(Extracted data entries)
________

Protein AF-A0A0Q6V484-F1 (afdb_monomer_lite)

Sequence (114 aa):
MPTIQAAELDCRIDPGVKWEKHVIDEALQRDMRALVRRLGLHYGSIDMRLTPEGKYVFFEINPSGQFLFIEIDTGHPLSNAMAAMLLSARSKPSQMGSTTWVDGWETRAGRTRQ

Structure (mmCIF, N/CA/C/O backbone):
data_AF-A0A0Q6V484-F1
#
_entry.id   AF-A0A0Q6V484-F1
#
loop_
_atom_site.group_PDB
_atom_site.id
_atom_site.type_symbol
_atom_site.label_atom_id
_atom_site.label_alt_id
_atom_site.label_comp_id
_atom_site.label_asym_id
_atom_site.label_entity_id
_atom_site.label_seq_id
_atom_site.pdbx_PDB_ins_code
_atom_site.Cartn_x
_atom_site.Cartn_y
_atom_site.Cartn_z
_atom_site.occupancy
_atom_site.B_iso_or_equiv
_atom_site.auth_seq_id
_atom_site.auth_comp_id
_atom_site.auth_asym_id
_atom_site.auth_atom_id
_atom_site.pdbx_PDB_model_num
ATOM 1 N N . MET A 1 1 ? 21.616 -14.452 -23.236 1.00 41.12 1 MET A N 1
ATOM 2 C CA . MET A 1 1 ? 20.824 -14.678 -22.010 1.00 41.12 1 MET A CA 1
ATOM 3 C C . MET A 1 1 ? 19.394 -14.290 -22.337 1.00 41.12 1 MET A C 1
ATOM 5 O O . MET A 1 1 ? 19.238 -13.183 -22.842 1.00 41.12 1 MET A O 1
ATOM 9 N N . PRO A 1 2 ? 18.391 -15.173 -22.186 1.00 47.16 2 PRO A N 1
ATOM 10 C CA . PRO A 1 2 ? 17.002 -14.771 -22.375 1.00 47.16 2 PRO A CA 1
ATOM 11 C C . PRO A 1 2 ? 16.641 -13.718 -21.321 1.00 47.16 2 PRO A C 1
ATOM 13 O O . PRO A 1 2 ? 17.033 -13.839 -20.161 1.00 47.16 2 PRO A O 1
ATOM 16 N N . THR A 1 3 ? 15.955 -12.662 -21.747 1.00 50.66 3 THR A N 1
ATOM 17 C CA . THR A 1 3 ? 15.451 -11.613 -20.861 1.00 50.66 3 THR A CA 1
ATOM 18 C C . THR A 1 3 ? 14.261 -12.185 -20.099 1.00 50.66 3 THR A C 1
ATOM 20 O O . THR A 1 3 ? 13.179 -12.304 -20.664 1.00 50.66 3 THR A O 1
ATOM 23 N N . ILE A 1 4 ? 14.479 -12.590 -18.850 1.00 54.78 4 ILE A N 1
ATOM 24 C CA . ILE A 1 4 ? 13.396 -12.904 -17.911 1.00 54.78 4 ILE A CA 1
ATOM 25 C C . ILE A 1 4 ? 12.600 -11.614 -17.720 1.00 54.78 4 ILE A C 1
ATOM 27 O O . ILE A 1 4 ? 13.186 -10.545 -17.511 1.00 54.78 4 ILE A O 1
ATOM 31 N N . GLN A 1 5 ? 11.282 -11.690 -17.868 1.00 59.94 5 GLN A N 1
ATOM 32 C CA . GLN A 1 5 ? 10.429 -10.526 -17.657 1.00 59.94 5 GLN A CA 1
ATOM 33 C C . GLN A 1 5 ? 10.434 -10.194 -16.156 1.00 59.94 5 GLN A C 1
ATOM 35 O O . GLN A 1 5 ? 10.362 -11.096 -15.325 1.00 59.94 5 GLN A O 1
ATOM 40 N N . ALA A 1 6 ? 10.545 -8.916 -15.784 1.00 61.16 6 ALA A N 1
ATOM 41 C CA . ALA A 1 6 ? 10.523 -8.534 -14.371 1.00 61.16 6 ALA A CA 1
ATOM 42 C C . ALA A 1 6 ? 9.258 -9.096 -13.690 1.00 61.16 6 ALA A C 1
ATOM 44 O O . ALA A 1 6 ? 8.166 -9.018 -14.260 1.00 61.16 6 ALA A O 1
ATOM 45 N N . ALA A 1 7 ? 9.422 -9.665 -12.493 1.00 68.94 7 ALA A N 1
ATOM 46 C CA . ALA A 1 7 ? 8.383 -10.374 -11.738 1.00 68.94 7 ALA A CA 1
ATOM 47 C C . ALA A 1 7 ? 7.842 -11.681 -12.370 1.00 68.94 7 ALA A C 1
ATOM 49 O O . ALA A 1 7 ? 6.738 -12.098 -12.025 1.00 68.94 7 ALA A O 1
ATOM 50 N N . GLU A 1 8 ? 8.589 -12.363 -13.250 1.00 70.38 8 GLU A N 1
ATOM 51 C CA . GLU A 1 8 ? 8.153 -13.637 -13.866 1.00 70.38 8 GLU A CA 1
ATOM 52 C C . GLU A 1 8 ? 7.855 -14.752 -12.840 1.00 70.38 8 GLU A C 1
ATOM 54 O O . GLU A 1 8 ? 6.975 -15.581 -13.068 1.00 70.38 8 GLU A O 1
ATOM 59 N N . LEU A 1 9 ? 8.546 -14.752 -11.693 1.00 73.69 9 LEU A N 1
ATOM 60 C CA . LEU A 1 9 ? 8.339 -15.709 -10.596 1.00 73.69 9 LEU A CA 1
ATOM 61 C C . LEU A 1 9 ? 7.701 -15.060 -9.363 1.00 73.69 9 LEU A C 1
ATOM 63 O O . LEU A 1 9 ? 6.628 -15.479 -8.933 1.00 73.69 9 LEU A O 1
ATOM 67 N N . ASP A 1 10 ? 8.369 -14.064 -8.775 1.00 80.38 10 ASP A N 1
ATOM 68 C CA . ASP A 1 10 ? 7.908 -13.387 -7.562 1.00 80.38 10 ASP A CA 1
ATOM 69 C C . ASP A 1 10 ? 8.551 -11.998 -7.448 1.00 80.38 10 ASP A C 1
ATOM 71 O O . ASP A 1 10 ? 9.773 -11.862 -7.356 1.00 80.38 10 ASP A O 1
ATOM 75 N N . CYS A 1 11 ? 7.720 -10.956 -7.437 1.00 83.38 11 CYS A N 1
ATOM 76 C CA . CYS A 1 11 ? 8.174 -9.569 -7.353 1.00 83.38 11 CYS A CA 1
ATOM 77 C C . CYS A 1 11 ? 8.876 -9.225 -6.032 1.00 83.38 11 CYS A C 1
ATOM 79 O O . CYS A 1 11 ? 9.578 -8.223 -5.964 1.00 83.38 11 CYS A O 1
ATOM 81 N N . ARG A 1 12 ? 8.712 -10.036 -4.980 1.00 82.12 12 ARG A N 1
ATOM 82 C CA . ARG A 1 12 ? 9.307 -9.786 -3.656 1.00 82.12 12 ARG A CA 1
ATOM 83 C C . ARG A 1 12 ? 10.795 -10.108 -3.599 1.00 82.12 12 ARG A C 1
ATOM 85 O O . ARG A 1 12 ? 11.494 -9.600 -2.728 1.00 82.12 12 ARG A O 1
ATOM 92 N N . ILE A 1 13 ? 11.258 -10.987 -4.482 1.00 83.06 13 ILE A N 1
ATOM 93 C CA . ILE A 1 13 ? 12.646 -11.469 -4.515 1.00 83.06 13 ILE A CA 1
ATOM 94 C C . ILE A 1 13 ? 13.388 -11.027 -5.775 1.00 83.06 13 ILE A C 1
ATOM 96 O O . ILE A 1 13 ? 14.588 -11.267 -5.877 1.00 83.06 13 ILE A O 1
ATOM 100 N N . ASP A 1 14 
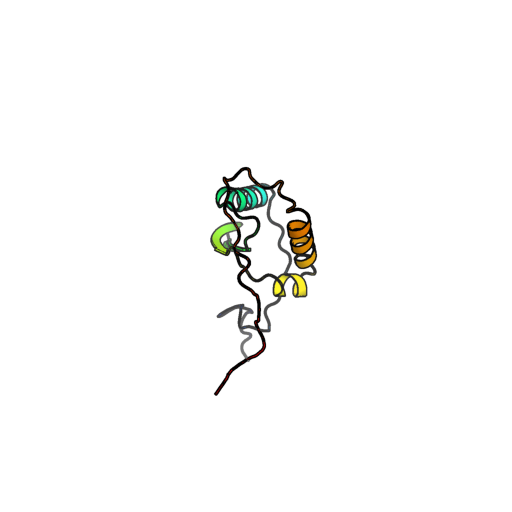? 12.688 -10.408 -6.727 1.00 84.38 14 ASP A N 1
ATOM 101 C CA . ASP A 1 14 ? 13.272 -9.887 -7.956 1.00 84.38 14 ASP A CA 1
ATOM 102 C C . ASP A 1 14 ? 13.754 -8.439 -7.741 1.00 84.38 14 ASP A C 1
ATOM 104 O O . ASP A 1 14 ? 12.935 -7.517 -7.703 1.00 84.38 14 ASP A O 1
ATOM 108 N N . PRO A 1 15 ? 15.075 -8.200 -7.623 1.00 77.81 15 PRO A N 1
ATOM 109 C CA . PRO A 1 15 ? 15.614 -6.858 -7.412 1.00 77.81 15 PRO A CA 1
ATOM 110 C C . PRO A 1 15 ? 15.480 -5.956 -8.650 1.00 77.81 15 PRO A C 1
ATOM 112 O O . PRO A 1 15 ? 15.772 -4.765 -8.567 1.00 77.81 15 PRO A O 1
ATOM 115 N N . GLY A 1 16 ? 15.097 -6.511 -9.806 1.00 83.25 16 GLY A N 1
ATOM 116 C CA . GLY A 1 16 ? 14.849 -5.761 -11.034 1.00 83.25 16 GLY A CA 1
ATOM 117 C C . GLY A 1 16 ? 13.462 -5.122 -11.094 1.00 83.25 16 GLY A C 1
ATOM 118 O O . GLY A 1 16 ? 13.234 -4.260 -11.945 1.00 83.25 16 GLY A O 1
ATOM 119 N N . VAL A 1 17 ? 12.540 -5.511 -10.208 1.00 86.12 17 VAL A N 1
ATOM 120 C CA . VAL A 1 17 ? 11.190 -4.943 -10.160 1.00 86.12 17 VAL A CA 1
ATOM 121 C C . VAL A 1 17 ? 11.231 -3.590 -9.467 1.00 86.12 17 VAL A C 1
ATOM 123 O O . VAL A 1 17 ? 11.712 -3.466 -8.344 1.00 86.12 17 VAL A O 1
ATOM 126 N N . LYS A 1 18 ? 10.679 -2.581 -10.140 1.00 89.00 18 LYS A N 1
ATOM 127 C CA . LYS A 1 18 ? 10.417 -1.266 -9.559 1.00 89.00 18 LYS A CA 1
ATOM 128 C C . LYS A 1 18 ? 8.927 -1.027 -9.460 1.00 89.00 18 LYS A C 1
ATOM 130 O O . LYS A 1 18 ? 8.174 -1.373 -10.371 1.00 89.00 18 LYS A O 1
ATOM 135 N N . TRP A 1 19 ? 8.519 -0.402 -8.367 1.00 92.44 19 TRP A N 1
ATOM 136 C CA . TRP A 1 19 ? 7.132 -0.021 -8.160 1.00 92.44 19 TRP A CA 1
ATOM 137 C C . TRP A 1 19 ? 6.850 1.342 -8.782 1.00 92.44 19 TRP A C 1
ATOM 139 O O . TRP A 1 19 ? 7.592 2.304 -8.597 1.00 92.44 19 TRP A O 1
ATOM 149 N N . GLU A 1 20 ? 5.738 1.438 -9.503 1.00 93.62 20 GLU A N 1
ATOM 150 C CA . GLU A 1 20 ? 5.327 2.662 -10.181 1.00 93.62 20 GLU A CA 1
ATOM 151 C C . GLU A 1 20 ? 3.955 3.125 -9.701 1.00 93.62 20 GLU A C 1
ATOM 153 O O . GLU A 1 20 ? 3.126 2.349 -9.218 1.00 93.62 20 GLU A O 1
ATOM 158 N N . LYS A 1 21 ? 3.710 4.431 -9.830 1.00 95.12 21 LYS A N 1
ATOM 159 C CA . LYS A 1 21 ? 2.410 5.011 -9.500 1.00 95.12 21 LYS A CA 1
ATOM 160 C C . LYS A 1 21 ? 1.385 4.565 -10.525 1.00 95.12 21 LYS A C 1
ATOM 162 O O . LYS A 1 21 ? 1.580 4.755 -11.722 1.00 95.12 21 LYS A O 1
ATOM 167 N N . HIS A 1 22 ? 0.252 4.089 -10.033 1.00 94.94 22 HIS A N 1
ATOM 168 C CA . HIS A 1 22 ? -0.890 3.743 -10.860 1.00 94.94 22 HIS A CA 1
ATOM 169 C C . HIS A 1 22 ? -2.122 4.519 -10.408 1.00 94.94 22 HIS A C 1
ATOM 171 O O . HIS A 1 22 ? -2.452 4.545 -9.221 1.00 94.94 22 HIS A O 1
ATOM 177 N N . VAL A 1 23 ? -2.793 5.177 -11.351 1.00 94.94 23 VAL A N 1
ATOM 178 C CA . VAL A 1 23 ? -4.003 5.949 -11.062 1.00 94.94 23 VAL A CA 1
ATOM 179 C C . VAL A 1 23 ? -5.216 5.052 -11.264 1.00 94.94 23 VAL A C 1
ATOM 181 O O . VAL A 1 23 ? -5.456 4.540 -12.354 1.00 94.94 23 VAL A O 1
ATOM 184 N N . ILE A 1 24 ? -5.996 4.897 -10.201 1.00 96.19 24 ILE A N 1
ATOM 185 C CA . ILE A 1 24 ? -7.288 4.212 -10.218 1.00 96.19 24 ILE A CA 1
ATOM 186 C C . ILE A 1 24 ? -8.433 5.225 -10.231 1.00 96.19 24 ILE A C 1
ATOM 188 O O . ILE A 1 24 ? -8.298 6.336 -9.707 1.00 96.19 24 ILE A O 1
ATOM 192 N N . ASP A 1 25 ? -9.567 4.841 -10.814 1.00 97.12 25 ASP A N 1
ATOM 193 C CA . ASP A 1 25 ? -10.736 5.713 -10.894 1.00 97.12 25 ASP A CA 1
ATOM 194 C C . ASP A 1 25 ? -11.351 6.017 -9.514 1.00 97.12 25 ASP A C 1
ATOM 196 O O . ASP A 1 25 ? -11.102 5.348 -8.505 1.00 97.12 25 ASP A O 1
ATOM 200 N N . GLU A 1 26 ? -12.164 7.070 -9.457 1.00 97.75 26 GLU A N 1
ATOM 201 C CA . GLU A 1 26 ? -12.774 7.538 -8.211 1.00 97.75 26 GLU A CA 1
ATOM 202 C C . GLU A 1 26 ? -13.716 6.509 -7.575 1.00 97.75 26 GLU A C 1
ATOM 204 O O . GLU A 1 26 ? -13.860 6.479 -6.346 1.00 97.75 26 GLU A O 1
ATOM 209 N N . ALA A 1 27 ? -14.358 5.671 -8.395 1.00 
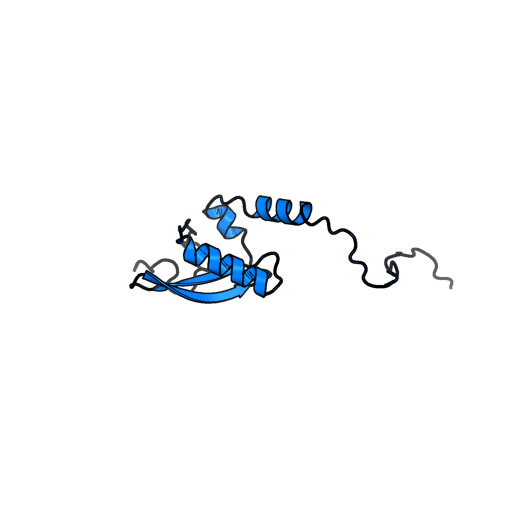97.56 27 ALA A N 1
ATOM 210 C CA . ALA A 1 27 ? -15.290 4.661 -7.922 1.00 97.56 27 ALA A CA 1
ATOM 211 C C . ALA A 1 27 ? -14.534 3.580 -7.144 1.00 97.56 27 ALA A C 1
ATOM 213 O O . ALA A 1 27 ? -14.872 3.315 -5.989 1.00 97.56 27 ALA A O 1
ATOM 214 N N . LEU A 1 28 ? -13.448 3.056 -7.714 1.00 97.25 28 LEU A N 1
ATOM 215 C CA . LEU A 1 28 ? -12.594 2.072 -7.066 1.00 97.25 28 LEU A CA 1
ATOM 216 C C . LEU A 1 28 ? -11.944 2.643 -5.802 1.00 97.25 28 LEU A C 1
ATOM 218 O O . LEU A 1 28 ? -11.961 2.003 -4.751 1.00 97.25 28 LEU A O 1
ATOM 222 N N . GLN A 1 29 ? -11.455 3.885 -5.845 1.00 97.75 29 GLN A N 1
ATOM 223 C CA . GLN A 1 29 ? -10.917 4.539 -4.649 1.00 97.75 29 GLN A CA 1
ATOM 224 C C . GLN A 1 29 ? -11.952 4.645 -3.516 1.00 97.75 29 GLN A C 1
ATOM 226 O O . GLN A 1 29 ? -11.623 4.475 -2.336 1.00 97.75 29 GLN A O 1
ATOM 231 N N . ARG A 1 30 ? -13.209 4.972 -3.845 1.00 98.31 30 ARG A N 1
ATOM 232 C CA . ARG A 1 30 ? -14.304 5.040 -2.867 1.00 98.31 30 ARG A CA 1
ATOM 233 C C . ARG A 1 30 ? -14.573 3.665 -2.264 1.00 98.31 30 ARG A C 1
ATOM 235 O O . ARG A 1 30 ? -14.726 3.583 -1.044 1.00 98.31 30 ARG A O 1
ATOM 242 N N . ASP A 1 31 ? -14.582 2.623 -3.082 1.00 98.00 31 ASP A N 1
ATOM 243 C CA . ASP A 1 31 ? -14.855 1.257 -2.641 1.00 98.00 31 ASP A CA 1
ATOM 244 C C . ASP A 1 31 ? -13.735 0.724 -1.733 1.00 98.00 31 ASP A C 1
ATOM 246 O O . ASP A 1 31 ? -14.024 0.176 -0.668 1.00 98.00 31 ASP A O 1
ATOM 250 N N . MET A 1 32 ? -12.465 1.002 -2.053 1.00 97.94 32 MET A N 1
ATOM 251 C CA . MET A 1 32 ? -11.318 0.670 -1.193 1.00 97.94 32 MET A CA 1
ATOM 252 C C . MET A 1 32 ? -11.402 1.368 0.172 1.00 97.94 32 MET A C 1
ATOM 254 O O . MET A 1 32 ? -11.243 0.734 1.216 1.00 97.94 32 MET A O 1
ATOM 258 N N . ARG A 1 33 ? -11.734 2.667 0.203 1.00 97.44 33 ARG A N 1
ATOM 259 C CA . ARG A 1 33 ? -11.945 3.393 1.471 1.00 97.44 33 ARG A CA 1
ATOM 260 C C . ARG A 1 33 ? -13.135 2.844 2.260 1.00 97.44 33 ARG A C 1
ATOM 262 O O . ARG A 1 33 ? -13.090 2.816 3.490 1.00 97.44 33 ARG A O 1
ATOM 269 N N . ALA A 1 34 ? -14.205 2.430 1.581 1.00 98.06 34 ALA A N 1
ATOM 270 C CA . ALA A 1 34 ? -15.366 1.825 2.225 1.00 98.06 34 ALA A CA 1
ATOM 271 C C . ALA A 1 34 ? -15.029 0.456 2.833 1.00 98.06 34 ALA A C 1
ATOM 273 O O . ALA A 1 34 ? -15.495 0.168 3.934 1.00 98.06 34 ALA A O 1
ATOM 274 N N . LEU A 1 35 ? -14.201 -0.350 2.161 1.00 98.25 35 LEU A N 1
ATOM 275 C CA . LEU A 1 35 ? -13.706 -1.628 2.675 1.00 98.25 35 LEU A CA 1
ATOM 276 C C . LEU A 1 35 ? -12.924 -1.437 3.981 1.00 98.25 35 LEU A C 1
ATOM 278 O O . LEU A 1 35 ? -13.297 -2.019 4.997 1.00 98.25 35 LEU A O 1
ATOM 282 N N . VAL A 1 36 ? -11.914 -0.560 3.978 1.00 97.81 36 VAL A N 1
ATOM 283 C CA . VAL A 1 36 ? -11.090 -0.246 5.163 1.00 97.81 36 VAL A CA 1
ATOM 28
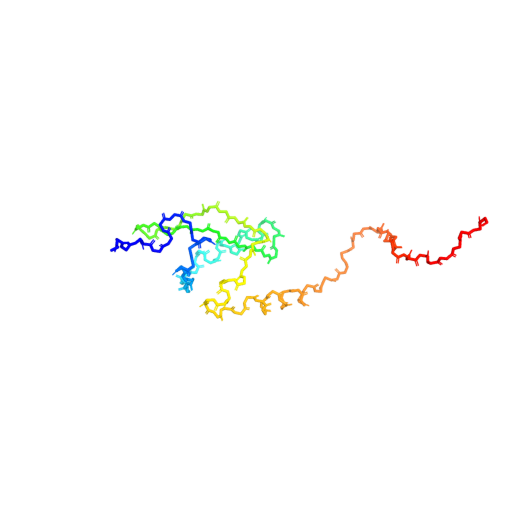4 C C . VAL A 1 36 ? -11.971 0.165 6.350 1.00 97.81 36 VAL A C 1
ATOM 286 
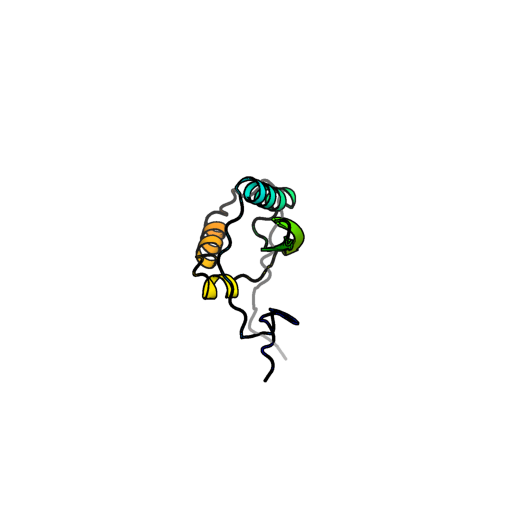O O . VAL A 1 36 ? -11.851 -0.387 7.442 1.00 97.81 36 VAL A O 1
ATOM 289 N N . ARG A 1 37 ? -12.941 1.063 6.120 1.00 97.06 37 ARG A N 1
ATOM 290 C CA . ARG A 1 37 ? -13.881 1.520 7.158 1.00 97.06 37 ARG A CA 1
ATOM 291 C C . ARG A 1 37 ? -14.802 0.412 7.667 1.00 97.06 37 ARG A C 1
ATOM 293 O O . ARG A 1 37 ? -15.024 0.323 8.869 1.00 97.06 37 ARG A O 1
ATOM 300 N N . ARG A 1 38 ? -15.354 -0.418 6.775 1.00 98.06 38 ARG A N 1
ATOM 301 C CA . ARG A 1 38 ? -16.269 -1.519 7.137 1.00 98.06 38 ARG A CA 1
ATOM 302 C C . ARG A 1 38 ? -15.587 -2.595 7.973 1.00 98.06 38 ARG A C 1
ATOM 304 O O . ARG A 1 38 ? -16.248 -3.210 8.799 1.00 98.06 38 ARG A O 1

________

What is needed =>
As the answer, set down only the lines from the data above between the one holding "ATOM 109 C CA" and the one holding "ATOM 127 C CA", inclusive, exactly as they read.

Output for this task =>
ATOM 109 C CA . PRO A 1 15 ? 15.614 -6.858 -7.412 1.00 77.81 15 PRO A CA 1
ATOM 110 C C . PRO A 1 15 ? 15.480 -5.956 -8.650 1.00 77.81 15 PRO A C 1
ATOM 112 O O . PRO A 1 15 ? 15.772 -4.765 -8.567 1.00 77.81 15 PRO A O 1
ATOM 115 N N . GLY A 1 16 ? 15.097 -6.511 -9.806 1.00 83.25 16 GLY A N 1
ATOM 116 C CA . GLY A 1 16 ? 14.849 -5.761 -11.034 1.00 83.25 16 GLY A CA 1
ATOM 117 C C . GLY A 1 16 ? 13.462 -5.122 -11.094 1.00 83.25 16 GLY A C 1
ATOM 118 O O . GLY A 1 16 ? 13.234 -4.260 -11.945 1.00 83.25 16 GLY A O 1
ATOM 119 N N . VAL A 1 17 ? 12.540 -5.511 -10.208 1.00 86.12 17 VAL A N 1
ATOM 120 C CA . VAL A 1 17 ? 11.190 -4.943 -10.160 1.00 86.12 17 VAL A CA 1
ATOM 121 C C . VAL A 1 17 ? 11.231 -3.590 -9.467 1.00 86.12 17 VAL A C 1
ATOM 123 O O . VAL A 1 17 ? 11.712 -3.466 -8.344 1.00 86.12 17 VAL A O 1
ATOM 126 N N . LYS A 1 18 ? 10.679 -2.581 -10.140 1.00 89.00 18 LYS A N 1
ATOM 127 C CA . LYS A 1 18 ? 10.417 -1.266 -9.559 1.00 89.00 18 LYS A CA 1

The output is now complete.